Written By: Cameron Fuller [MVP]

The Operations Manager R2 management pack is automatically installed when you install System Center Operations Manager.

How to Install the Operations Manager MP

  1. Download the Operations Manager Management Pack management pack guide from the Management Pack Catalog (http://technet.microsoft.com/en-us/opsmgr/cc539535.aspx) and is the “Operations Manager 2007 R2 Management Pack Guide.doc”
  2. Read the Management Pack guide as this covers items such as how to enable recovery for Health Service Heartbeats and creating Run As accounts.
  3. Create an OperationsManager_Overrides management pack to contain any overrides required for the MP.

Operations Manager MP Tuning / Alerts to look for

The following alerts were encountered and resolved while tuning the Operations Manager management pack (these are listed in alphabetical order by Alert name):

Alert: AD Agent Assignment: Admins User Role needs at least one domain account

Issue: AD integrated agent deployment was not functional. The OpsMgr service was installed and running on the agent but would not show up in the pending management folder.

Resolution: Per product knowledge, “Add the security group, which was provided as parameter to MOMADAdmin.exe to the Operations Manager Administrators User Role.” In the OpsMgr console -> Administration -> Security -> User Roles -> Operations Manager Administrators, added the group specified when using the MomADAdmin.exe program to configure AD Integration. Closed the alert, re-started services on the server where AD agent assignment was failing (no change). Restarted the three services (in SP 1 these were OpsMgr Config Service, OpsMgr Health service, OpsMgr SDK Service, in R2 they are now System Center Data Access, System Center Management, System Center Management Configuration) and the agent appeared in of the OpsMgr console -> Administration -> Device Management -> Pending Management as expected.

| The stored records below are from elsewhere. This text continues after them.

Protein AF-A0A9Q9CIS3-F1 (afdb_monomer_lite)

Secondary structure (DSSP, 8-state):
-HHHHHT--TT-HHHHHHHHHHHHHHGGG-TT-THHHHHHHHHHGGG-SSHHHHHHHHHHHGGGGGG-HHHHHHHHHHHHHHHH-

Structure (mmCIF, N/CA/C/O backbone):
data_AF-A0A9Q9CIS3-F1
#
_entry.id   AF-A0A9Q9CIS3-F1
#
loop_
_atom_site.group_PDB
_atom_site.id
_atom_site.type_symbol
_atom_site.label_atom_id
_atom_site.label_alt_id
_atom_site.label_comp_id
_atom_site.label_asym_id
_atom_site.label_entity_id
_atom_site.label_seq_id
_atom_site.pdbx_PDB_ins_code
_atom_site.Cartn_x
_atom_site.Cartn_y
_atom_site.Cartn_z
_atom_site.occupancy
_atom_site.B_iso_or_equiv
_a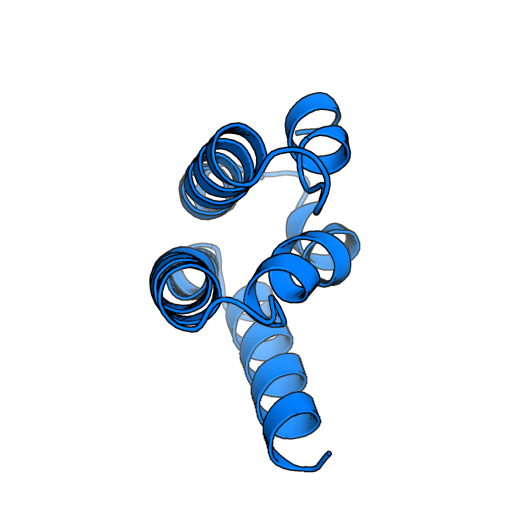tom_site.auth_seq_id
_atom_site.auth_comp_id
_atom_site.auth_asym_id
_atom_site.auth_atom_id
_atom_site.pdbx_PDB_model_num
ATOM 1 N N . MET A 1 1 ? -11.174 4.806 -6.231 1.00 79.50 1 MET A N 1
ATOM 2 C CA . MET A 1 1 ? -10.128 3.763 -6.136 1.00 79.50 1 MET A CA 1
ATOM 3 C C . MET A 1 1 ? -9.973 2.970 -7.426 1.00 79.50 1 MET A C 1
ATOM 5 O O . MET A 1 1 ? -8.847 2.845 -7.872 1.00 79.50 1 MET A O 1
ATOM 9 N N . ASN A 1 2 ? -11.060 2.513 -8.057 1.00 87.25 2 ASN A N 1
ATOM 10 C CA . ASN A 1 2 ? -11.029 1.611 -9.222 1.00 87.25 2 ASN A CA 1
ATOM 11 C C . ASN A 1 2 ? -10.052 2.028 -10.339 1.00 87.25 2 ASN A C 1
ATOM 13 O O . ASN A 1 2 ? -9.155 1.260 -10.664 1.00 87.25 2 ASN A O 1
ATOM 17 N N . GLN A 1 3 ? -10.131 3.269 -10.836 1.00 91.94 3 GLN A N 1
ATOM 18 C CA . GLN A 1 3 ? -9.211 3.733 -11.886 1.00 91.94 3 GLN A CA 1
ATOM 19 C C . GLN A 1 3 ? -7.741 3.727 -11.441 1.00 91.94 3 GLN A C 1
ATOM 21 O O . GLN A 1 3 ? -6.861 3.382 -12.219 1.00 91.94 3 GLN A O 1
ATOM 26 N N . LEU A 1 4 ? -7.463 4.075 -10.178 1.00 92.88 4 LEU A N 1
ATOM 27 C CA . LEU A 1 4 ? -6.095 4.061 -9.653 1.00 92.88 4 LEU A CA 1
ATOM 28 C C . LEU A 1 4 ? -5.546 2.636 -9.578 1.00 92.88 4 LEU A C 1
ATOM 30 O O . LEU A 1 4 ? -4.362 2.438 -9.801 1.00 92.88 4 LEU A O 1
ATOM 34 N N . ILE A 1 5 ? -6.395 1.650 -9.287 1.00 93.62 5 ILE A N 1
ATOM 35 C CA . ILE A 1 5 ? -6.002 0.240 -9.283 1.00 93.62 5 ILE A CA 1
ATOM 36 C C . ILE A 1 5 ? -5.662 -0.242 -10.695 1.00 93.62 5 ILE A C 1
ATOM 38 O O . ILE A 1 5 ? -4.662 -0.927 -10.876 1.00 93.62 5 ILE A O 1
ATOM 42 N N . GLU A 1 6 ? -6.444 0.149 -11.701 1.00 93.12 6 GLU A N 1
ATOM 43 C CA . GLU A 1 6 ? -6.147 -0.148 -13.112 1.00 93.12 6 GLU A CA 1
ATOM 44 C C . GLU A 1 6 ? -4.848 0.516 -13.594 1.00 93.12 6 GLU A C 1
ATOM 46 O O . GLU A 1 6 ? -4.145 -0.012 -14.457 1.00 93.12 6 GLU A O 1
ATOM 51 N N . ASP A 1 7 ? -4.509 1.663 -13.008 1.00 93.94 7 ASP A N 1
ATOM 52 C CA . ASP A 1 7 ? -3.311 2.430 -13.332 1.00 93.94 7 ASP A CA 1
ATOM 53 C C . ASP A 1 7 ? -2.024 1.859 -12.703 1.00 93.94 7 ASP A C 1
ATOM 55 O O . ASP A 1 7 ? -0.928 2.314 -13.046 1.00 93.94 7 ASP A O 1
ATOM 59 N N . LEU A 1 8 ? -2.120 0.843 -11.833 1.00 92.12 8 LEU A N 1
ATOM 60 C CA . LEU A 1 8 ? -0.980 0.084 -11.300 1.00 92.12 8 LEU A CA 1
ATOM 61 C C . LEU A 1 8 ? -0.448 -0.892 -12.357 1.00 92.12 8 LEU A C 1
ATOM 63 O O . LEU A 1 8 ? -0.686 -2.098 -12.322 1.00 92.12 8 LEU A O 1
ATOM 67 N N . THR A 1 9 ? 0.266 -0.356 -13.342 1.00 85.62 9 THR A N 1
ATOM 68 C CA . THR A 1 9 ? 0.779 -1.119 -14.481 1.00 85.62 9 THR A CA 1
ATOM 69 C C . THR A 1 9 ? 2.270 -0.907 -14.696 1.00 85.62 9 THR A C 1
ATOM 71 O O . THR A 1 9 ? 2.807 0.190 -14.579 1.00 85.62 9 THR A O 1
ATOM 74 N N . TRP A 1 10 ? 2.948 -1.964 -15.128 1.00 81.62 10 TRP A N 1
ATOM 75 C CA . TRP A 1 10 ? 4.370 -1.930 -15.457 1.00 81.62 10 TRP A CA 1
ATOM 76 C C . TRP A 1 10 ? 4.664 -1.267 -16.814 1.00 81.62 10 TRP A C 1
ATOM 78 O O . TRP A 1 10 ? 5.822 -1.000 -17.137 1.00 81.62 10 TRP A O 1
ATOM 88 N N . LYS A 1 11 ? 3.624 -0.977 -17.612 1.00 85.75 11 LYS A N 1
ATOM 89 C CA . LYS A 1 11 ? 3.748 -0.323 -18.926 1.00 85.75 11 LYS A CA 1
ATOM 90 C C . LYS A 1 11 ? 4.102 1.163 -18.816 1.00 85.75 11 LYS A C 1
ATOM 92 O O . LYS A 1 11 ? 4.830 1.674 -19.660 1.00 85.75 11 LYS A O 1
ATOM 97 N N . ASP A 1 12 ? 3.620 1.840 -17.774 1.00 88.56 12 ASP A N 1
ATOM 98 C CA . ASP A 1 12 ? 3.885 3.256 -17.511 1.00 88.56 12 ASP A CA 1
ATOM 99 C C . ASP A 1 12 ? 4.243 3.457 -16.036 1.00 88.56 12 ASP A C 1
ATOM 101 O O . ASP A 1 12 ? 3.386 3.583 -15.160 1.00 88.56 12 ASP A O 1
ATOM 105 N N . ASN A 1 13 ? 5.549 3.516 -15.771 1.00 85.94 13 ASN A N 1
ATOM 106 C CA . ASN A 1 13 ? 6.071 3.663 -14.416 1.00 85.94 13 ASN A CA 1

Alert: Agent proxying needs to be enabled for a health service to submit discovery data about other computers.

Issue: The agent specified in the alert description does not have agent proxy enabled.

Resolution: Found the name of the system within the alert description field (dc.abcco.com), copied the server name and opened the administration node -> Device Management -> Agent Managed and filtered on the name of the server (pasted in). Right-click on the server, go to the Properties on the Security tab. Check the Allow this agent to act as a proxy and discover managed objects on other computers checkbox. This is an alert rule so it will not auto-close, manually closed the alert on the monitoring section of the OpsMgr console.

Alert: Backward Compatibility Script Error

Issue: MOM Backward Compatibility Service State Monitoring Script on line # 71.

Resolution: This is a bug in WMI. The BlackBerry MDS Connection Service has a very long ImagePath registry entry, when the health service script runs Select DisplayName, State, Name, StartMode, StartName FROM Win32_Service a null is returned for the StartName because the buffer allocated for the results it too small and the call fails, this can be verified using wbemtest. Connect to the root\cimv2 namespace and run the following query:

Select DisplayName, State, Name, StartMode, StartName FROM Win32_Service

In the results, scroll down to BlackBerry MDS Connection Service and double-click on the row to view the details, as you can see in Properties the StartName is null.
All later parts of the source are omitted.